## TASK
Go through the entries below and count the lines where "Homo" occurs. Give nothing but that number.
***** DATA *****
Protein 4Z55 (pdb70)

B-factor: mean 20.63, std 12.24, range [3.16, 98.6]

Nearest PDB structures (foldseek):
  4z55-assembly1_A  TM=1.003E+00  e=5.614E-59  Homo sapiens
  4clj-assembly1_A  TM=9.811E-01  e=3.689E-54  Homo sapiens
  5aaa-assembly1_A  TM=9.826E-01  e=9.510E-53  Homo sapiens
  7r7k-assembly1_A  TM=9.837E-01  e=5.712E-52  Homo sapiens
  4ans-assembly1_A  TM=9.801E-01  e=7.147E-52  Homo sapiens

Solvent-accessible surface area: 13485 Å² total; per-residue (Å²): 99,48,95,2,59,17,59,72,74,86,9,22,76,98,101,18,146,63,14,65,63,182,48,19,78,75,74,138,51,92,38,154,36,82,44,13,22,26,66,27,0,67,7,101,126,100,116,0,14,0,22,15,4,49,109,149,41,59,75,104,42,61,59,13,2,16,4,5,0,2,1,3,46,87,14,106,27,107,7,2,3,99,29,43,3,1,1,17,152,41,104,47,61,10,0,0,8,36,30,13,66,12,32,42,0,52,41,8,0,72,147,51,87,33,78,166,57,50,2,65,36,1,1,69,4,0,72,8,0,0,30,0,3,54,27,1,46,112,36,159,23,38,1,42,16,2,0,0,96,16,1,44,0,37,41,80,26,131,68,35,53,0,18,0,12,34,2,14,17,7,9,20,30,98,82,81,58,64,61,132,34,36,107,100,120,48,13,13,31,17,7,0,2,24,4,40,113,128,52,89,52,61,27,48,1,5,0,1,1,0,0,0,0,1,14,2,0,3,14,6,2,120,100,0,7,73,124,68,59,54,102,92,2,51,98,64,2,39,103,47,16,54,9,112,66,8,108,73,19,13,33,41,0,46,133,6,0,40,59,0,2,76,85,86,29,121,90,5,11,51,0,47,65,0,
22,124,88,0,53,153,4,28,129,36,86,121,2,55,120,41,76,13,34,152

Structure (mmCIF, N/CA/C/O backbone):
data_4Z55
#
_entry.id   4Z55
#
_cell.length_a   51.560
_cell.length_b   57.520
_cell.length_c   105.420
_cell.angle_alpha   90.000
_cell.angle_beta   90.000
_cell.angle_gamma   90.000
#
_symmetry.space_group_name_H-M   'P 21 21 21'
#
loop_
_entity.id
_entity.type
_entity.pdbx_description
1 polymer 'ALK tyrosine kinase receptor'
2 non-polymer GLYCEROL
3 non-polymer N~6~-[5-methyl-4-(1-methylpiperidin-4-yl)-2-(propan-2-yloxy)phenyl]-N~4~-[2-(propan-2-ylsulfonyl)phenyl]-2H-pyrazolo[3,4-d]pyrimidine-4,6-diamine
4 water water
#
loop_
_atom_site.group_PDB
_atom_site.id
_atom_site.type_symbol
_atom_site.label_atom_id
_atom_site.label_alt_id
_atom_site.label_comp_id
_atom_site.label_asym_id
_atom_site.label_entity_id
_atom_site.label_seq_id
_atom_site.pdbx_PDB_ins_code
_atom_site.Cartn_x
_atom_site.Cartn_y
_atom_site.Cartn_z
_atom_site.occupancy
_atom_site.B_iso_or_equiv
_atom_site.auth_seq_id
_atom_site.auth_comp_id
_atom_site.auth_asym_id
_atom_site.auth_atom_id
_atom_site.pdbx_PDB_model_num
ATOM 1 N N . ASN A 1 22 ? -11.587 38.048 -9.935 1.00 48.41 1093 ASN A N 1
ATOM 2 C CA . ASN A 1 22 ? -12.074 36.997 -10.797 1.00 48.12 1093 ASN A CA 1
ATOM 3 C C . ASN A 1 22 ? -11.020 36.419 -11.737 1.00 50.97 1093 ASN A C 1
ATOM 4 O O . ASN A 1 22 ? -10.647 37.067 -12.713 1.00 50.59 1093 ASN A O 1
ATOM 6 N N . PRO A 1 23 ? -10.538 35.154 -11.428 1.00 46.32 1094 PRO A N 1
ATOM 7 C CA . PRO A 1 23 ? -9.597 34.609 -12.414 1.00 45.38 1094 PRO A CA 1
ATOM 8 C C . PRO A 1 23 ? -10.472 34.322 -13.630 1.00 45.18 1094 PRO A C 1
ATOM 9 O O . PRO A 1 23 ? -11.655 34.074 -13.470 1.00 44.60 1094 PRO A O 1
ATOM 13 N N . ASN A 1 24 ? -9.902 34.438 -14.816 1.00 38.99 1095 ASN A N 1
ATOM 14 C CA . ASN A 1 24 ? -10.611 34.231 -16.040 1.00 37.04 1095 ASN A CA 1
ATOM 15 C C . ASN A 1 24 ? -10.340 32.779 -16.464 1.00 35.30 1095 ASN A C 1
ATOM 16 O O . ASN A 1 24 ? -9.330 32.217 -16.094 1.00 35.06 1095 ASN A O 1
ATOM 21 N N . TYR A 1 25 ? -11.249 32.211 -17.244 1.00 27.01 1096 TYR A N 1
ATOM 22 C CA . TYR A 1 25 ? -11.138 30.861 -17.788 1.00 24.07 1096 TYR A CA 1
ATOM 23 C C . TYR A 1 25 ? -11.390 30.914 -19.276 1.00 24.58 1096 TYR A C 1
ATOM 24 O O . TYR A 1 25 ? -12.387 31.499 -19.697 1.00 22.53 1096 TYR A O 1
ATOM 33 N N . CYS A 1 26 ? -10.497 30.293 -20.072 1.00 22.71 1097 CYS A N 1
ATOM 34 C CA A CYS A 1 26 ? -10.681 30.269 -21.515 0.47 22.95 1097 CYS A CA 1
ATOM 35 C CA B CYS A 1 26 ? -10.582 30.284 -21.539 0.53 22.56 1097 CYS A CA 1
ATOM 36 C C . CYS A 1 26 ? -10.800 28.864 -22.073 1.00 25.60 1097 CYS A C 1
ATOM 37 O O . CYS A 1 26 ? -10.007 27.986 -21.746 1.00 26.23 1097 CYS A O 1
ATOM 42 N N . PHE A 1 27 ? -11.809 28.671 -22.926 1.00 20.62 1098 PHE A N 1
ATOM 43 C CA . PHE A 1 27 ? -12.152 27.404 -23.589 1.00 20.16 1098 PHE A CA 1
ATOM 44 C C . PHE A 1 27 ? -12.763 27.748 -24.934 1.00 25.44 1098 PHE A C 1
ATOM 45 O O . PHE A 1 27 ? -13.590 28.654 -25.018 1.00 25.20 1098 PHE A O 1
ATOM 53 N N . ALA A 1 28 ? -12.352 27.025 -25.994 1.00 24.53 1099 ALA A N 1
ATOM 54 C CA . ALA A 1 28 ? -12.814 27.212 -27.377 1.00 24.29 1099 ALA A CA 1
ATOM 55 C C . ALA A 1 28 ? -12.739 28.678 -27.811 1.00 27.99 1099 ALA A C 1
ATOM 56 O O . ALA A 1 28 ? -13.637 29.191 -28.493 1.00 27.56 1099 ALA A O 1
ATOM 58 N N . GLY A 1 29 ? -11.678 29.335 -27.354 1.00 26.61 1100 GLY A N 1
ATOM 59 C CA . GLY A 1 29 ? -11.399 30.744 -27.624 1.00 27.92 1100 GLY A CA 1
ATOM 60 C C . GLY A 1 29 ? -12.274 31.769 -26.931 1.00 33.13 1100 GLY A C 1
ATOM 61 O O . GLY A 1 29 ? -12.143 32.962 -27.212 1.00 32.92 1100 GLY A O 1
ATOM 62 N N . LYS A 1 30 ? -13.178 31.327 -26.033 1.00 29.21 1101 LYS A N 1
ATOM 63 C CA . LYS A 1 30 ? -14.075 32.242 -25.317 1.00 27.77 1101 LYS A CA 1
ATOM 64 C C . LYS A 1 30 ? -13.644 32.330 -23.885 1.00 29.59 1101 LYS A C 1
*****
***** DATA *****
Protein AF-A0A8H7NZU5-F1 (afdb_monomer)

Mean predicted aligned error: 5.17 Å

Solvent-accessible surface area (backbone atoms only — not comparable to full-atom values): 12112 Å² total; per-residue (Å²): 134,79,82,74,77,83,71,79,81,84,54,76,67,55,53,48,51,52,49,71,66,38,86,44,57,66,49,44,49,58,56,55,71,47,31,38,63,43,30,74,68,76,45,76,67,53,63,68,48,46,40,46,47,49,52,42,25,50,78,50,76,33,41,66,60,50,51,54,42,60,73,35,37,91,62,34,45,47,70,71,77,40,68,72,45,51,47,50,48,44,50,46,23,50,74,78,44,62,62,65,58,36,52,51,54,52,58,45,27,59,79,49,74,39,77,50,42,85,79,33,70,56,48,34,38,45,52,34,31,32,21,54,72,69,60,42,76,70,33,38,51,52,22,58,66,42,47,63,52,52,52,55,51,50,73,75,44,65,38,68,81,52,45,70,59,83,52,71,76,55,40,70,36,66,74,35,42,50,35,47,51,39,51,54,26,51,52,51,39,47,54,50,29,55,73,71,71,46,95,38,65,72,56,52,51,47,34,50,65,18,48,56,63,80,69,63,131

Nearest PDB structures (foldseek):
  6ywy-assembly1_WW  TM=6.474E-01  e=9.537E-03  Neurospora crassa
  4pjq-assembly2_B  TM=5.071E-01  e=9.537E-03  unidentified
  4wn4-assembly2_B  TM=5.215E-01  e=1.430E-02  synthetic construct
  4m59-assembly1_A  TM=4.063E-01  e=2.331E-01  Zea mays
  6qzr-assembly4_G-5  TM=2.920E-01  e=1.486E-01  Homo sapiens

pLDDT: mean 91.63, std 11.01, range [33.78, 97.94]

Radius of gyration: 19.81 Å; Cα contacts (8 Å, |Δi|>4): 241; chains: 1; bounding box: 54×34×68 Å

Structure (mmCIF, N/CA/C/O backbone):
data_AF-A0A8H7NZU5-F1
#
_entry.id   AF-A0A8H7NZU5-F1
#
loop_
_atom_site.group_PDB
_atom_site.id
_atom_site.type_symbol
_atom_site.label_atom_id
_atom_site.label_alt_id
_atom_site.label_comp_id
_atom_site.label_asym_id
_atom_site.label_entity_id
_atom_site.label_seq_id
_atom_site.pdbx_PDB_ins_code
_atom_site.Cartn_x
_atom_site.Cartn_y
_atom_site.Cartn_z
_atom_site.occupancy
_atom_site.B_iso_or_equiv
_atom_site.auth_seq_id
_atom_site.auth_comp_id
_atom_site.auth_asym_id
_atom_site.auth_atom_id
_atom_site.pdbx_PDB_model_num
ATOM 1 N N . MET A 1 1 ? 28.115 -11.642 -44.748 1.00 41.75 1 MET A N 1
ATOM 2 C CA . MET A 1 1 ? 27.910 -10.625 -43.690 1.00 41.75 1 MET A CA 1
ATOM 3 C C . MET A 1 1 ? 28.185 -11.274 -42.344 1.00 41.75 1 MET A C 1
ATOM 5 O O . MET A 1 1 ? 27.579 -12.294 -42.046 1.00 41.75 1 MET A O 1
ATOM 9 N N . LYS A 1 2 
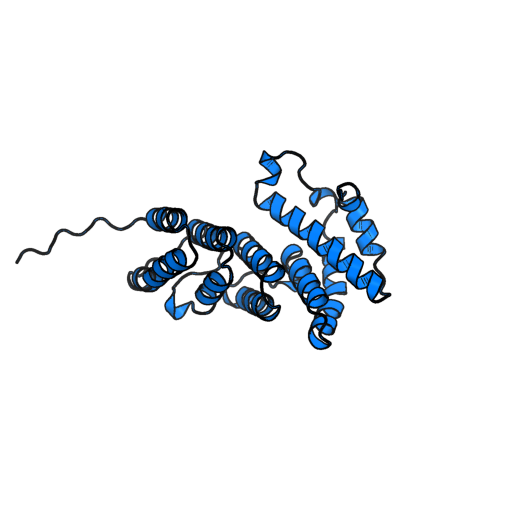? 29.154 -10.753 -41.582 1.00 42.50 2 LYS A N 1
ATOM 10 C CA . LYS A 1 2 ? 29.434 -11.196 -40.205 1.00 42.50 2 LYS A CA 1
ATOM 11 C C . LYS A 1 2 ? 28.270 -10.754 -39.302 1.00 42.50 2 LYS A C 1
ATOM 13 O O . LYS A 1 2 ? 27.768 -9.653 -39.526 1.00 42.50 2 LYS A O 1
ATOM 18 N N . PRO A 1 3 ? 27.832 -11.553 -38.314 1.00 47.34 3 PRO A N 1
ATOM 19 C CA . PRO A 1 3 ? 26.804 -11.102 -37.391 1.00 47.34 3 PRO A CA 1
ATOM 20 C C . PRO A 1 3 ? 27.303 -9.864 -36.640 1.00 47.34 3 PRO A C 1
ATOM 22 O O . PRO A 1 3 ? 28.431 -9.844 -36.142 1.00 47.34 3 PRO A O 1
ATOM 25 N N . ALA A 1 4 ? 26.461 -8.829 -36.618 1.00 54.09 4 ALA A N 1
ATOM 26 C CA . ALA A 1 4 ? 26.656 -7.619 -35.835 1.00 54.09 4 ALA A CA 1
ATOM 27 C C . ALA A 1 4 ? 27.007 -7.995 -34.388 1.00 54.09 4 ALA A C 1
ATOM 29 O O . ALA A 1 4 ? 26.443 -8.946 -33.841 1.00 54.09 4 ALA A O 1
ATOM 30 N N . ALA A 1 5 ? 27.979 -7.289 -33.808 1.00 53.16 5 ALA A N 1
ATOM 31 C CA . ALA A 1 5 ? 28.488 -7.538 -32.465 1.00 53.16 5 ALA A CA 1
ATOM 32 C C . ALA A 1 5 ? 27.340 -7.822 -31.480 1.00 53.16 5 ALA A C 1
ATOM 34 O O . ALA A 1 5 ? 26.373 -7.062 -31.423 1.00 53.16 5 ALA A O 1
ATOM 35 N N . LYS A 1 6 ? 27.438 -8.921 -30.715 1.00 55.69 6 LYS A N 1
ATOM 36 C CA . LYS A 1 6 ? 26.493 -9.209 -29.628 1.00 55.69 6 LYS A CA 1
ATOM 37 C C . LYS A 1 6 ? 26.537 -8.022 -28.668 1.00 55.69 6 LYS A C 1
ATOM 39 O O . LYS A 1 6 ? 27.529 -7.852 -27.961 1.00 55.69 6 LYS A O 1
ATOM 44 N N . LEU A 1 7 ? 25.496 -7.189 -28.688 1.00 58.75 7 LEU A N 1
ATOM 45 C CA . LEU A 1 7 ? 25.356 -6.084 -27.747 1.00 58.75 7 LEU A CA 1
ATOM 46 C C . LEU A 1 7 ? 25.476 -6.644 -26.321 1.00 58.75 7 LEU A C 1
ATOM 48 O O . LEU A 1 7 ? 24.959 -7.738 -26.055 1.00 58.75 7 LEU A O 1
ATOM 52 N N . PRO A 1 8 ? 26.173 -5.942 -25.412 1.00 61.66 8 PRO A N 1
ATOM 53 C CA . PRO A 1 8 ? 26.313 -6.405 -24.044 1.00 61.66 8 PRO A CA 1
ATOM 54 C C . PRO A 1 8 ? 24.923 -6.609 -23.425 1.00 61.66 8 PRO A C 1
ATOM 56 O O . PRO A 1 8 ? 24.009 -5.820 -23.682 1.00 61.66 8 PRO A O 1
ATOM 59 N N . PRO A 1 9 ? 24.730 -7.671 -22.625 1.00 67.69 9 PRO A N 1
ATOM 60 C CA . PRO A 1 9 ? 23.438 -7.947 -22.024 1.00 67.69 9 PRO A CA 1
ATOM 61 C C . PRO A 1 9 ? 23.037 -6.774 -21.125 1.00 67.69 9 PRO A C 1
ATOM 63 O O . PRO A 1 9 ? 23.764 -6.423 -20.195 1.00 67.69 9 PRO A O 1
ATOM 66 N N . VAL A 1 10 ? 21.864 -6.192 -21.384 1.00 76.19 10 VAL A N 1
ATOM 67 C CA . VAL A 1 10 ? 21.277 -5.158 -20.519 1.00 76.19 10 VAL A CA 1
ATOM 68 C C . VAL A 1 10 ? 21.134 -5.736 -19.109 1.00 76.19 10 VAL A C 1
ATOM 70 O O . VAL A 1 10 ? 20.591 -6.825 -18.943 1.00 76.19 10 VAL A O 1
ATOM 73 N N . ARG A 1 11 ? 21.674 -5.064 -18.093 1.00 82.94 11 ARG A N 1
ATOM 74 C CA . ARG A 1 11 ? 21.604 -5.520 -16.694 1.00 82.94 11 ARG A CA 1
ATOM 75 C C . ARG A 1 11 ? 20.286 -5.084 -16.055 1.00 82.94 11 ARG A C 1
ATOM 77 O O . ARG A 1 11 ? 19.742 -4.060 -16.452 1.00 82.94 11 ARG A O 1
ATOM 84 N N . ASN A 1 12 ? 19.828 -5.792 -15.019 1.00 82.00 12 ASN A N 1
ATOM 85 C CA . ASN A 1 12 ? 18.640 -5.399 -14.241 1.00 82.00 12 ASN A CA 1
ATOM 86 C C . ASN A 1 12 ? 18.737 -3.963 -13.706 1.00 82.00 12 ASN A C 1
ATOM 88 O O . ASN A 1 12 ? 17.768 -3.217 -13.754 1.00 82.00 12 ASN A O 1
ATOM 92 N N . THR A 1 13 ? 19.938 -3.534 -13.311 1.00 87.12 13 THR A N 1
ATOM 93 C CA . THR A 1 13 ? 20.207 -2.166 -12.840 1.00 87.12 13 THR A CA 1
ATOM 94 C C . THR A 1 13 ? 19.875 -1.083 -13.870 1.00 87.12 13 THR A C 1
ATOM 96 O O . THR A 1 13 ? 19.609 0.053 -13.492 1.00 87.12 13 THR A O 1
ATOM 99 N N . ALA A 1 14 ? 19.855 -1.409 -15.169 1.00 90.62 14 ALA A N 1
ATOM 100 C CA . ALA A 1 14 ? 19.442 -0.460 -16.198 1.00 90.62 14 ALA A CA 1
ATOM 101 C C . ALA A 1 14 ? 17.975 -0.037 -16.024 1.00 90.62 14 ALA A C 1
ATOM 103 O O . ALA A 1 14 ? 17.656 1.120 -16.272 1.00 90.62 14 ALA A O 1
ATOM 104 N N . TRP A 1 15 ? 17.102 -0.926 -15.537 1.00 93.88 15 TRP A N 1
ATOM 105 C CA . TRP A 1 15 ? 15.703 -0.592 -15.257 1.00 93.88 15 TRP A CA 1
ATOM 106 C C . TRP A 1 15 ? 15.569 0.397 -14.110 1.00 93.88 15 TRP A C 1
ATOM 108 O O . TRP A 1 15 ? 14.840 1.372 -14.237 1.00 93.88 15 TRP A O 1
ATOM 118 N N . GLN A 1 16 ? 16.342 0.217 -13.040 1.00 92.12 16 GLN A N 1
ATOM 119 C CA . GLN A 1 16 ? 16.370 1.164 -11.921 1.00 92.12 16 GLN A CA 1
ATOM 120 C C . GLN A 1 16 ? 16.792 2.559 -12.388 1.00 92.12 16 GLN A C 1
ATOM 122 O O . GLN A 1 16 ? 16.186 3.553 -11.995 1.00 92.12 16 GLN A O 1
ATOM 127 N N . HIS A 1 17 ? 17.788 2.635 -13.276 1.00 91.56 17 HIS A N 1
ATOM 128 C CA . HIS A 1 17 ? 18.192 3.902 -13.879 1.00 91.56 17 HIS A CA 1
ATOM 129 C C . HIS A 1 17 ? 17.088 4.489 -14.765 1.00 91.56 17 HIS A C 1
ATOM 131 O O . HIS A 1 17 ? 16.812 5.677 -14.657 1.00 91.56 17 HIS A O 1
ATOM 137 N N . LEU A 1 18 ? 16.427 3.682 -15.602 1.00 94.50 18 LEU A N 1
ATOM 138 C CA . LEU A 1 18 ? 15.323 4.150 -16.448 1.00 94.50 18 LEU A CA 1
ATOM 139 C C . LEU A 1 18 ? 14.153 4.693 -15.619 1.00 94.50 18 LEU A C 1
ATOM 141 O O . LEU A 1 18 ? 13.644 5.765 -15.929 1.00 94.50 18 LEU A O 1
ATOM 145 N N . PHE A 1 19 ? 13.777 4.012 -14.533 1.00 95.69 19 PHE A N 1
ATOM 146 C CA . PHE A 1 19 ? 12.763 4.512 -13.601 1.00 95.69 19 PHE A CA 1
*****
## EXERCISE ANSWER
6